Mrs. Sheri Rueter, chairwoman of the Interracial Sisterhood Project, then came forward to emcee the Bridge of Peace Ceremony: "It is my honor to welcome you to the first Bridge of Peace Ceremony to be held with Native American women here in America. This event is about...women who are scared and brave; who are hurt and have healing powers; who carry dreams of love in their hearts. This event is about women who can cross a bridge."

At this juncture, Ms. Alma Rail, president of the Board of Directors of the Southern California Indian Center, and Mrs. Jennifer Francis, representing the event co-sponsor, Women's Federation for World Peace, exchanged flower bouquets on the Bridge of Peace in a gesture of friendship.

Mrs. Rueter then continued to convey the heart of the ceremony through her words: "We are bound together by our common desire for dignity and peace, not only for ourselves, but for our children and all humanity. We represent millions of people who lived before us, who suffered, who caused suffering, who watched and did nothing while suffering and injustice prevailed. Each of us carry these experiences in our spirit. We are affected by that history, whether we are conscious of it or not, whether it is personal or not." At one point, Mrs. Rueter looked up from her prepared text to offer an emotional apology on behalf of those Americans who have unjustly harmed Native American peoples. She concluded: "One woman crossing this bridge meets another. Perhaps she experiences her own ability to change or to forgive or to be forgiven. One woman who changes can impact everyone she comes in contact with-her family, her friends, her community, her world."

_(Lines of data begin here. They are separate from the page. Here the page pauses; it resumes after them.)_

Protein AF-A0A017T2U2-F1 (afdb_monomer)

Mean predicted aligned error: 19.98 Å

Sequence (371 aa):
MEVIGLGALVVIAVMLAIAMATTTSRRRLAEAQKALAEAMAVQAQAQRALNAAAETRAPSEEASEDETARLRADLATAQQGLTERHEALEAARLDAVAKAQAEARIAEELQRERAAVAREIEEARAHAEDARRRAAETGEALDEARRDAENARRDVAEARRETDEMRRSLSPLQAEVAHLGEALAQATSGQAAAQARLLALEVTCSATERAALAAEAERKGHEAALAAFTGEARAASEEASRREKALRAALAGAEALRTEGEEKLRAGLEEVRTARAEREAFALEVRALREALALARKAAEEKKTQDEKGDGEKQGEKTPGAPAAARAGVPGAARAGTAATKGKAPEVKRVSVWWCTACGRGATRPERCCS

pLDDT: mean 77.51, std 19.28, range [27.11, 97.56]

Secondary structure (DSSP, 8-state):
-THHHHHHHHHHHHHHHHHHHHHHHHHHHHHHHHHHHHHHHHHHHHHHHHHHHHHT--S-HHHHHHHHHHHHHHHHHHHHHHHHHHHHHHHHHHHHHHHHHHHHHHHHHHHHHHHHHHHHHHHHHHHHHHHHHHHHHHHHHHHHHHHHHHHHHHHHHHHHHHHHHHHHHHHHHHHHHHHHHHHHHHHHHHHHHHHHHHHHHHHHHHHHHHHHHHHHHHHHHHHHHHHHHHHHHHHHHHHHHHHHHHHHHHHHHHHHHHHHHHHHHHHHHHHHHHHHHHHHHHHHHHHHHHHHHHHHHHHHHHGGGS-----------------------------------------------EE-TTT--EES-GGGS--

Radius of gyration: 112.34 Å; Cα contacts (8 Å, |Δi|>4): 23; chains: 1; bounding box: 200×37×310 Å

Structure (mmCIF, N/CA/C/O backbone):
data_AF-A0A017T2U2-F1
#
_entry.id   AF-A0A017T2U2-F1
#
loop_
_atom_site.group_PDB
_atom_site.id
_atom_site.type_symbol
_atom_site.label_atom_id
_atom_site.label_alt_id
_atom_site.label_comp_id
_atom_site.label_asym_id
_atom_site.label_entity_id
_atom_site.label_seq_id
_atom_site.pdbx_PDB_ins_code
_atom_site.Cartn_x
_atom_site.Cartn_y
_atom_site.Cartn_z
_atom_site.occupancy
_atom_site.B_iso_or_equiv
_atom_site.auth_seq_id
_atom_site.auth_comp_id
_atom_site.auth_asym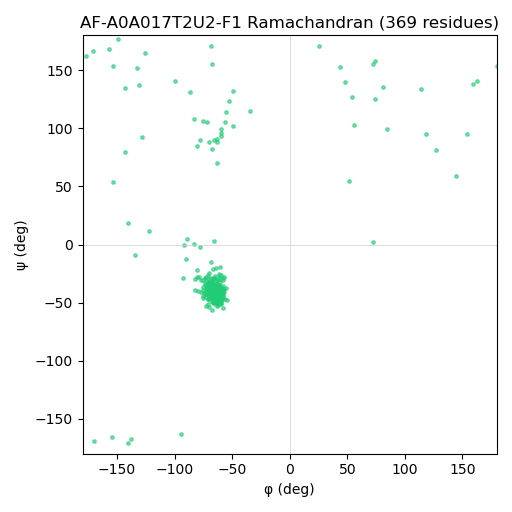_id
_atom_site.auth_atom_id
_atom_site.pdbx_PDB_model_num
ATOM 1 N N . MET A 1 1 ? 19.485 3.202 -59.380 1.00 50.44 1 MET A N 1
ATOM 2 C CA . MET A 1 1 ? 20.698 2.492 -59.862 1.00 50.44 1 MET A CA 1
ATOM 3 C C . MET A 1 1 ? 21.552 3.331 -60.823 1.00 50.44 1 MET A C 1
ATOM 5 O O . MET A 1 1 ? 22.675 2.938 -61.099 1.00 50.44 1 MET A O 1
ATOM 9 N N . GLU A 1 2 ? 21.077 4.476 -61.325 1.00 52.59 2 GLU A N 1
ATOM 10 C CA . GLU A 1 2 ? 21.659 5.131 -62.515 1.00 52.59 2 GLU A CA 1
ATOM 11 C C . GLU A 1 2 ? 23.047 5.769 -62.319 1.00 52.59 2 GLU A C 1
ATOM 13 O O . GLU A 1 2 ? 23.823 5.834 -63.269 1.00 52.59 2 GLU A O 1
ATOM 18 N N . VAL A 1 3 ? 23.402 6.177 -61.093 1.00 51.44 3 VAL A N 1
ATOM 19 C CA . VAL A 1 3 ? 24.658 6.905 -60.794 1.00 51.44 3 VAL A CA 1
ATOM 20 C C . VAL A 1 3 ? 25.921 6.128 -61.210 1.00 51.44 3 VAL A C 1
ATOM 22 O O . VAL A 1 3 ? 26.911 6.731 -61.618 1.00 51.44 3 VAL A O 1
ATOM 25 N N . ILE A 1 4 ? 25.882 4.790 -61.185 1.00 55.50 4 ILE A N 1
ATOM 26 C CA . ILE A 1 4 ? 27.027 3.934 -61.549 1.00 55.50 4 ILE A CA 1
ATOM 27 C C . ILE A 1 4 ? 27.350 4.018 -63.057 1.00 55.50 4 ILE A C 1
ATOM 29 O O . ILE A 1 4 ? 28.510 3.892 -63.448 1.00 55.50 4 ILE A O 1
ATOM 33 N N . GLY A 1 5 ? 26.354 4.281 -63.915 1.00 60.69 5 GLY A N 1
ATOM 34 C CA . GLY A 1 5 ? 26.542 4.319 -65.371 1.00 60.69 5 GLY A CA 1
ATOM 35 C C . GLY A 1 5 ? 27.387 5.502 -65.855 1.00 60.69 5 GLY A C 1
ATOM 36 O O . GLY A 1 5 ? 28.243 5.341 -66.725 1.00 60.69 5 GLY A O 1
ATOM 37 N N . LEU A 1 6 ? 27.193 6.683 -65.259 1.00 67.38 6 LEU A N 1
ATOM 38 C CA . LEU A 1 6 ? 27.904 7.911 -65.642 1.00 67.38 6 LEU A CA 1
ATOM 39 C C . LEU A 1 6 ? 29.412 7.824 -65.367 1.00 67.38 6 LEU A C 1
ATOM 41 O O . LEU A 1 6 ? 30.211 8.160 -66.240 1.00 67.38 6 LEU A O 1
ATOM 45 N N . GLY A 1 7 ? 29.811 7.309 -64.198 1.00 69.56 7 GLY A N 1
ATOM 46 C CA . GLY A 1 7 ? 31.227 7.148 -63.848 1.00 69.56 7 GLY A CA 1
ATOM 47 C C . GLY A 1 7 ? 31.977 6.211 -64.802 1.00 69.56 7 GLY A C 1
ATOM 48 O O . GLY A 1 7 ? 33.088 6.520 -65.235 1.00 69.56 7 GLY A O 1
ATOM 49 N N . ALA A 1 8 ? 31.348 5.098 -65.199 1.00 70.44 8 ALA A N 1
ATOM 50 C CA . ALA A 1 8 ? 31.933 4.157 -66.154 1.00 70.44 8 ALA A CA 1
ATOM 51 C C . ALA A 1 8 ? 32.140 4.786 -67.546 1.00 70.44 8 ALA A C 1
ATOM 53 O O . ALA A 1 8 ? 33.207 4.627 -68.143 1.00 70.44 8 ALA A O 1
ATOM 54 N N . LEU A 1 9 ? 31.156 5.543 -68.046 1.00 75.12 9 LEU A N 1
ATOM 55 C CA . LEU A 1 9 ? 31.228 6.197 -69.358 1.00 75.12 9 LEU A CA 1
ATOM 56 C C . LEU A 1 9 ? 32.344 7.251 -69.435 1.00 75.12 9 LEU A C 1
ATOM 58 O O . LEU A 1 9 ? 33.065 7.294 -70.433 1.00 75.12 9 LEU A O 1
ATOM 62 N N . VAL A 1 10 ? 32.543 8.050 -68.380 1.00 72.88 10 VAL A N 1
ATOM 63 C CA . VAL A 1 10 ? 33.632 9.047 -68.327 1.00 72.88 10 VAL A CA 1
ATOM 64 C C . VAL A 1 10 ? 35.006 8.370 -68.388 1.00 72.88 10 VAL A C 1
ATOM 66 O O . VAL A 1 10 ? 35.862 8.790 -69.167 1.00 72.88 10 VAL A O 1
ATOM 69 N N . VAL A 1 11 ? 35.213 7.277 -67.643 1.00 73.38 11 VAL A N 1
ATOM 70 C CA . VAL A 1 11 ? 36.481 6.522 -67.673 1.00 73.38 11 VAL A CA 1
ATOM 71 C C . VAL A 1 11 ? 36.760 5.934 -69.063 1.00 73.38 11 VAL A C 1
ATOM 73 O O . VAL A 1 11 ? 37.899 5.987 -69.527 1.00 73.38 11 VAL A O 1
ATOM 76 N N . ILE A 1 12 ? 35.736 5.423 -69.756 1.00 76.06 12 ILE A N 1
ATOM 77 C CA . ILE A 1 12 ? 35.869 4.890 -71.123 1.00 76.06 12 ILE A CA 1
ATOM 78 C C . ILE A 1 12 ? 36.235 6.004 -72.118 1.00 76.06 12 ILE A C 1
ATOM 80 O O . ILE A 1 12 ? 37.138 5.821 -72.936 1.00 76.06 12 ILE A O 1
ATOM 84 N N . ALA A 1 13 ? 35.595 7.174 -72.028 1.00 74.62 13 ALA A N 1
ATOM 85 C CA . ALA A 1 13 ? 35.884 8.310 -72.905 1.00 74.62 13 ALA A CA 1
ATOM 86 C C . ALA A 1 13 ? 37.330 8.824 -72.747 1.00 74.62 13 ALA A C 1
ATOM 88 O O . ALA A 1 13 ? 38.015 9.059 -73.744 1.00 74.62 13 ALA A O 1
ATOM 89 N N . VAL A 1 14 ? 37.824 8.935 -71.506 1.00 72.44 14 VAL A N 1
ATOM 90 C CA . VAL A 1 14 ? 39.210 9.352 -71.218 1.00 72.44 14 VAL A CA 1
ATOM 91 C C . VAL A 1 14 ? 40.224 8.329 -71.749 1.00 72.44 14 VAL A C 1
ATOM 93 O O . VAL A 1 14 ? 41.192 8.715 -72.406 1.00 72.44 14 VAL A O 1
ATOM 96 N N . MET A 1 15 ? 39.981 7.026 -71.555 1.00 73.44 15 MET A N 1
ATOM 97 C CA . MET A 1 15 ? 40.827 5.957 -72.112 1.00 73.44 15 MET A CA 1
ATOM 98 C C . MET A 1 15 ? 40.934 6.036 -73.645 1.00 73.44 15 MET A C 1
ATOM 100 O O . MET A 1 15 ? 42.030 5.927 -74.199 1.00 73.44 15 MET A O 1
ATOM 104 N N . LEU A 1 16 ? 39.814 6.271 -74.339 1.00 77.81 16 LEU A N 1
ATOM 105 C CA . LEU A 1 16 ? 39.784 6.404 -75.801 1.00 77.81 16 LEU A CA 1
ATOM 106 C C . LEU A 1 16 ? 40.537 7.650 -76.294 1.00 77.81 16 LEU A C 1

A special duet followed Mrs. Rueter's remarks. Two 10-year-old young ladies, Courtney Starns, a Chickasaw, and Stephanie Nickols, sang "Love Can Build A Bridge" as they went through the ritual of the bridge-crossing and down into the audience.

Georgiana Valoyce-Sanchez, writer, storyteller and lecturer of American Indian Studies at California State University at Long Beach then imparted something of the woman-centered spirit of Native American peoples. She quoted a saying by Laguna Pueblo writer Paula Gunn Allen: "In the beginning was thought and her name was woman!" She explained that it was the White Buffalo Calf Woman who originally brought the Way of the Sacred Pipe, the teaching of a balanced life which is respectful of all things. She told the story of "The Hidden Wisdom": When the elders saw that the people were abusing and corrupting their gift of wisdom, they decided to hide it from them. But the question was where. They couldn't agree on a hiding place until an old woman spoke: "Hide the wisdom deep in their hearts. They'll never think to look there!" In this way Georgiana brought the audience to realize that peace is achieved by looking deep into our hearts.

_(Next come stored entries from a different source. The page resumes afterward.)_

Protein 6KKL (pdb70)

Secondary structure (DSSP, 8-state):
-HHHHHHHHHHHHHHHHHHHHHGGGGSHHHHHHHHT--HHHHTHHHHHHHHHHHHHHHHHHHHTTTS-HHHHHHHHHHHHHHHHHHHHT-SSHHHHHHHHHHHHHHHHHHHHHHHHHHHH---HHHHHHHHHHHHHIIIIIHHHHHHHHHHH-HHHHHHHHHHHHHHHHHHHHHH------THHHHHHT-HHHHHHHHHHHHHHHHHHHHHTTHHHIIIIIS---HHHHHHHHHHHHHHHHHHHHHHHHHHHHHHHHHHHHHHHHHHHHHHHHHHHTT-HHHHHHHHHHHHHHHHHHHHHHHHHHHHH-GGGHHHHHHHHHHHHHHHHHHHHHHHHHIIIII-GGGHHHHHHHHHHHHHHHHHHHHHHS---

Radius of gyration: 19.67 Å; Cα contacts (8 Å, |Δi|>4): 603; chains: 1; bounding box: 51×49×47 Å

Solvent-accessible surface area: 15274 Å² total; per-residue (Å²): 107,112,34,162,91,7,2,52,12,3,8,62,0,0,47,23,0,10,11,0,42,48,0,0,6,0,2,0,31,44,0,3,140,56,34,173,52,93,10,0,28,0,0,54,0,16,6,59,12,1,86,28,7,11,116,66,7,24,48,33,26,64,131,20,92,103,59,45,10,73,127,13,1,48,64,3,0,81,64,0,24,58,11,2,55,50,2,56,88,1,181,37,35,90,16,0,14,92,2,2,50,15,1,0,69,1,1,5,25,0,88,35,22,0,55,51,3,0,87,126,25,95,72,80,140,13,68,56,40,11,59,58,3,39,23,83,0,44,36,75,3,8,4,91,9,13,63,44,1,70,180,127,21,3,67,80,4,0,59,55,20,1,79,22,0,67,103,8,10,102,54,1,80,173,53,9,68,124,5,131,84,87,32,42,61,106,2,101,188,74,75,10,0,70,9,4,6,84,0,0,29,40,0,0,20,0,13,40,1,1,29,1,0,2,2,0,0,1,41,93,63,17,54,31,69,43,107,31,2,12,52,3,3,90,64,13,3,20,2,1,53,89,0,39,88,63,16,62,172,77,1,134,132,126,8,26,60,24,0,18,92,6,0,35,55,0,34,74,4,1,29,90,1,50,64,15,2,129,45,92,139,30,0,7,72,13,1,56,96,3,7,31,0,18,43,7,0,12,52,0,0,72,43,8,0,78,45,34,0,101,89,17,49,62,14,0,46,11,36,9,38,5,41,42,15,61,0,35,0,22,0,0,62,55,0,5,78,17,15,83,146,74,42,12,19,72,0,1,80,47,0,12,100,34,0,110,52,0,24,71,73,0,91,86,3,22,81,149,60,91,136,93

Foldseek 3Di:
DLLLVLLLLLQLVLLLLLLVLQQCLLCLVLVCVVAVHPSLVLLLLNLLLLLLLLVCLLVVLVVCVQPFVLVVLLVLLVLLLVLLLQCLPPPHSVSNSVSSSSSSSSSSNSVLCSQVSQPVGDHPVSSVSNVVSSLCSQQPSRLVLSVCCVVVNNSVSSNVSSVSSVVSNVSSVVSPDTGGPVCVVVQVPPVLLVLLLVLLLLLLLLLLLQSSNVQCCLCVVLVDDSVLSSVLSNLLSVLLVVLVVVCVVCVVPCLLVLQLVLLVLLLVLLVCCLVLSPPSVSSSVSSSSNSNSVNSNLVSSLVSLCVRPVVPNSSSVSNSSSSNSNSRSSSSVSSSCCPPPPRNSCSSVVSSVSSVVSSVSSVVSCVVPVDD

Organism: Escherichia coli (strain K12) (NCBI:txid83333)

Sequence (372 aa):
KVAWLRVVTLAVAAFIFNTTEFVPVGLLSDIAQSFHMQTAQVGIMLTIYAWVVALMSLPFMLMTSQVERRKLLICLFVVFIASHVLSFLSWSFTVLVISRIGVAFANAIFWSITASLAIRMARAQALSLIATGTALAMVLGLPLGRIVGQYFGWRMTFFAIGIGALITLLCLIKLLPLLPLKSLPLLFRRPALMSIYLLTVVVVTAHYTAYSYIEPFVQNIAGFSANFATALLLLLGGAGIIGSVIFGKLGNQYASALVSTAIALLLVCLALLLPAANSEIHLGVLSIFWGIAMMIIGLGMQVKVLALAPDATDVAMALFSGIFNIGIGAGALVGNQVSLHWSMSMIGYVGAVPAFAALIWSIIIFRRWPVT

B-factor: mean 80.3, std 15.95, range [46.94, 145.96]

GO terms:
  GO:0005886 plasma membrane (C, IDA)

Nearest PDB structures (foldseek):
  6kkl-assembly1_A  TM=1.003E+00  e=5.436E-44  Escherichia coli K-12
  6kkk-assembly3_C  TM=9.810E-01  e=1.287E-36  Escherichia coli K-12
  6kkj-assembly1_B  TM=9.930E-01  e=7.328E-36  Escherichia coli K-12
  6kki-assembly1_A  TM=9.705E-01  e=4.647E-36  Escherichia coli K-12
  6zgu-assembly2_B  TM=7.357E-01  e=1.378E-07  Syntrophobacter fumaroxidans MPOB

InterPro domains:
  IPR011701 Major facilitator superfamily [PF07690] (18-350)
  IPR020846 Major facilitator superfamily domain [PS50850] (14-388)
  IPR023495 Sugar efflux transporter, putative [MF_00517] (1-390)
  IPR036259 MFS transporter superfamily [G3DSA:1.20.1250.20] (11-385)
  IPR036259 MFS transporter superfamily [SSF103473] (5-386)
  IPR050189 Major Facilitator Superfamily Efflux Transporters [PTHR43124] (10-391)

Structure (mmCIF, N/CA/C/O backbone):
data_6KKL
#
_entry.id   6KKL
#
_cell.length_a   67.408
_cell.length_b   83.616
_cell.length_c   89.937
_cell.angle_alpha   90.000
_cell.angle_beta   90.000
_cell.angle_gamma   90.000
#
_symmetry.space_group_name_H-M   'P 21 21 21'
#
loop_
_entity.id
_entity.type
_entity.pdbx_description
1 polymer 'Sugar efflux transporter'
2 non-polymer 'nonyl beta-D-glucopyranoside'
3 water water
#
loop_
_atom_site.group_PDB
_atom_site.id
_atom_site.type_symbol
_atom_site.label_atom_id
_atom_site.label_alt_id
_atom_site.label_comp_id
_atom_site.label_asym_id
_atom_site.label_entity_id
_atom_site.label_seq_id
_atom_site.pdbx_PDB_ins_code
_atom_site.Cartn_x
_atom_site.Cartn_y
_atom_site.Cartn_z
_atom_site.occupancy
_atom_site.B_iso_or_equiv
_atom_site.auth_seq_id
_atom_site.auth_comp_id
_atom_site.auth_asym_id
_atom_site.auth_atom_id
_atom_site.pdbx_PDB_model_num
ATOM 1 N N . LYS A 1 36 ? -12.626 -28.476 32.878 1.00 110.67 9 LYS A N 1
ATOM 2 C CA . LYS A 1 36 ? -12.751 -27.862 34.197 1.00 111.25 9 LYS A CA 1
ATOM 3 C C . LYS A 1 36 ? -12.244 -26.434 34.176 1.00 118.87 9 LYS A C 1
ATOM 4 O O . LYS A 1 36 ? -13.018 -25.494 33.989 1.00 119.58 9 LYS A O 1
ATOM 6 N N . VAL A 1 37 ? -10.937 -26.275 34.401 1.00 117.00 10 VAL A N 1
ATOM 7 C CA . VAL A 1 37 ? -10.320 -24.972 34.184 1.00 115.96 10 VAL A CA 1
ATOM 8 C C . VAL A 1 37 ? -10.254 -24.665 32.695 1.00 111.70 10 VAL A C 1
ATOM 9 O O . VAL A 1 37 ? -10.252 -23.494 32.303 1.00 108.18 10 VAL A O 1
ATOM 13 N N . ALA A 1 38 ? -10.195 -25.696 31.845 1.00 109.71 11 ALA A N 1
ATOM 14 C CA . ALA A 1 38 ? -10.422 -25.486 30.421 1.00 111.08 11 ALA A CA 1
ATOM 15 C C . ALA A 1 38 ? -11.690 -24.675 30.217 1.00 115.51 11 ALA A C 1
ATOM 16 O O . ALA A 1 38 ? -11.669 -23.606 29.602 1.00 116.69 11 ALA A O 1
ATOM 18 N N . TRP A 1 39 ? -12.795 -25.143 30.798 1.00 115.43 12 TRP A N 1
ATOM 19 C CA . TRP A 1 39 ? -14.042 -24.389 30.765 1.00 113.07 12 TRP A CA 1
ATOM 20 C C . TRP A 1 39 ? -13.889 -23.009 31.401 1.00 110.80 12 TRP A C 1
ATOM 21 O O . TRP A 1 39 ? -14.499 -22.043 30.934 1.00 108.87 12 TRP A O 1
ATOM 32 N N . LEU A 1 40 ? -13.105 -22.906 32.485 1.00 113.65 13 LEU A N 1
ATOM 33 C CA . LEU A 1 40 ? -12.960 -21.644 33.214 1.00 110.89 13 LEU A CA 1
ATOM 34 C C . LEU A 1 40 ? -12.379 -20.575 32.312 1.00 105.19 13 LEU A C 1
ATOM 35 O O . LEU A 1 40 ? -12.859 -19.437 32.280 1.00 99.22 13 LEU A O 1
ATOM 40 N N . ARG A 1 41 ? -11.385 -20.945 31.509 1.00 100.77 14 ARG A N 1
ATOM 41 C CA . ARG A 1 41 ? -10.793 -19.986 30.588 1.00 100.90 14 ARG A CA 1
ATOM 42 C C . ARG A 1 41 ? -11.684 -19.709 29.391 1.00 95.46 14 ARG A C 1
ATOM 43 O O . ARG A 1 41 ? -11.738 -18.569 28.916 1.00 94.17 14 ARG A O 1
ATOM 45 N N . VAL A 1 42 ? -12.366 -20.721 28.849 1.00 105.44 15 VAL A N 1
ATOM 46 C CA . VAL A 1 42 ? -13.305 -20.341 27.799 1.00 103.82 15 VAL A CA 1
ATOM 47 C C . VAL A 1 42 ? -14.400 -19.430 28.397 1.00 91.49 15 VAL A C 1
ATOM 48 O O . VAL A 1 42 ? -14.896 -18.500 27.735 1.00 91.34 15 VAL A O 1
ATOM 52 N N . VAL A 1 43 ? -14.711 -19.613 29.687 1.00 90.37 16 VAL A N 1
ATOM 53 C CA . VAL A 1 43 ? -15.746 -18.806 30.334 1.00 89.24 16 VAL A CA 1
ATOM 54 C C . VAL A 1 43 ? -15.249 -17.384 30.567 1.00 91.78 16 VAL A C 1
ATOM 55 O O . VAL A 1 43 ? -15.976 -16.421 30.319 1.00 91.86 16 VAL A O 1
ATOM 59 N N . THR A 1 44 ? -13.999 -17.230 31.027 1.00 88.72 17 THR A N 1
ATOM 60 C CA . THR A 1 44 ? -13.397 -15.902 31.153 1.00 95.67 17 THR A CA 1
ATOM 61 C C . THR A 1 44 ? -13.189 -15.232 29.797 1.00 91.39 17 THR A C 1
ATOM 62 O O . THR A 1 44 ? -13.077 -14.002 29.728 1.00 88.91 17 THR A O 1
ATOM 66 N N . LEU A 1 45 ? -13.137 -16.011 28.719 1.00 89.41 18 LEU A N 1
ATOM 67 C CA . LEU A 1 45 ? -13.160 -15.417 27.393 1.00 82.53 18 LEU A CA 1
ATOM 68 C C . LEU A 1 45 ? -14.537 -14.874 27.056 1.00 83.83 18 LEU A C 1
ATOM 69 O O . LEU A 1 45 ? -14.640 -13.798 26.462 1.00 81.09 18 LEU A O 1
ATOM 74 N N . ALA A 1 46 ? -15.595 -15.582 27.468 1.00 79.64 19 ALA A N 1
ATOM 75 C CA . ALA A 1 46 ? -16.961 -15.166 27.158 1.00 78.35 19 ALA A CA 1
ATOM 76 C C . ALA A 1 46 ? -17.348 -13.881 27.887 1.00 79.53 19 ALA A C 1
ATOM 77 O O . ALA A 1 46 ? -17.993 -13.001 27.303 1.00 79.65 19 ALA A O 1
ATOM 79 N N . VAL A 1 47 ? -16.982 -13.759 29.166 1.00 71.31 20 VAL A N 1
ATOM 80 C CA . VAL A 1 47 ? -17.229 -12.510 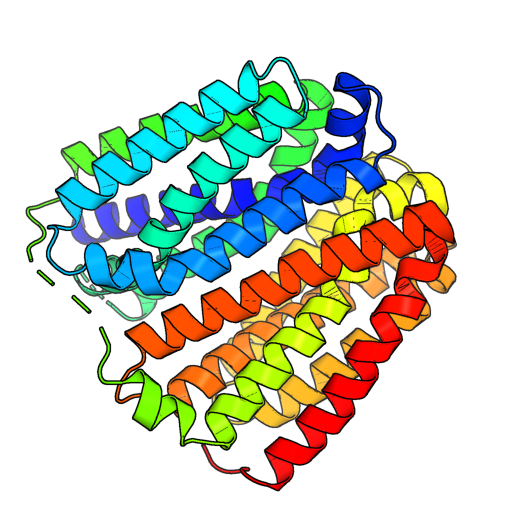29.873 1.00 80.35 20 VAL A CA 1
ATOM 81 C C . VAL A 1 47 ? -16.473 -11.353 29.218 1.00 85.79 20 VAL A C 1
ATOM 82 O O . VAL A 1 47 ? -16.977 -10.224 29.181 1.00 84.41 20 VAL A O 1
ATOM 86 N N . ALA A 1 48 ? -15.271 -11.605 28.682 1.00 78.06 21 ALA A N 1
ATOM 87 C CA . ALA A 1 48 ? -14.545 -10.560 27.957 1.00 86.06 21 ALA A CA 1
ATOM 88 C C . ALA A 1 48 ? -15.250 -10.198 26.660 1.00 76.66 21 ALA A C 1
ATOM 89 O O . ALA A 1 48 ? -15.304 -9.021 26.283 1.00 77.41 21 ALA A O 1
ATOM 91 N N . ALA A 1 49 ? -15.773 -11.200 25.955 1.00 77.79 22 ALA A N 1
ATOM 92 C CA . ALA A 1 49 ? -16.536 -10.929 24.744 1.00 80.78 22 ALA A CA 1
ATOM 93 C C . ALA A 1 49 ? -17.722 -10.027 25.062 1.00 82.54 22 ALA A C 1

Finally, the anticipated moment arrived as the Native American women were asked to line up at one end of the bridge and all other women at the other end. Nearly 70 pairs of sisters came together on the bridge that evening. Some Native American women received two new sisters, while several married couples became paired, in addition to a few "brothers" and children. The new pairs recited the Sisterhood Pledge together and signed each other's Sisterhood Certificates.

Paula Starr, coordinator of the program, remarked that the ceremony felt natural. "The words which Sheri and Georgiana shared painted the necessary imagery to move forward our deepest and most heartfelt desire as women for world peace. Our board president was emotionally taken by everyone's commitment for world peace."

The formal close of the program was the singing of "Let there be Peace on Earth" as all held hands in a large circle. No one was in a hurry to leave as new pairs took photographs on the bridge and lingered to share with one another.

Many Native American participants were inspired to go home and plan bridge ceremonies with chapters of Women's Federation for World Peace in their localities.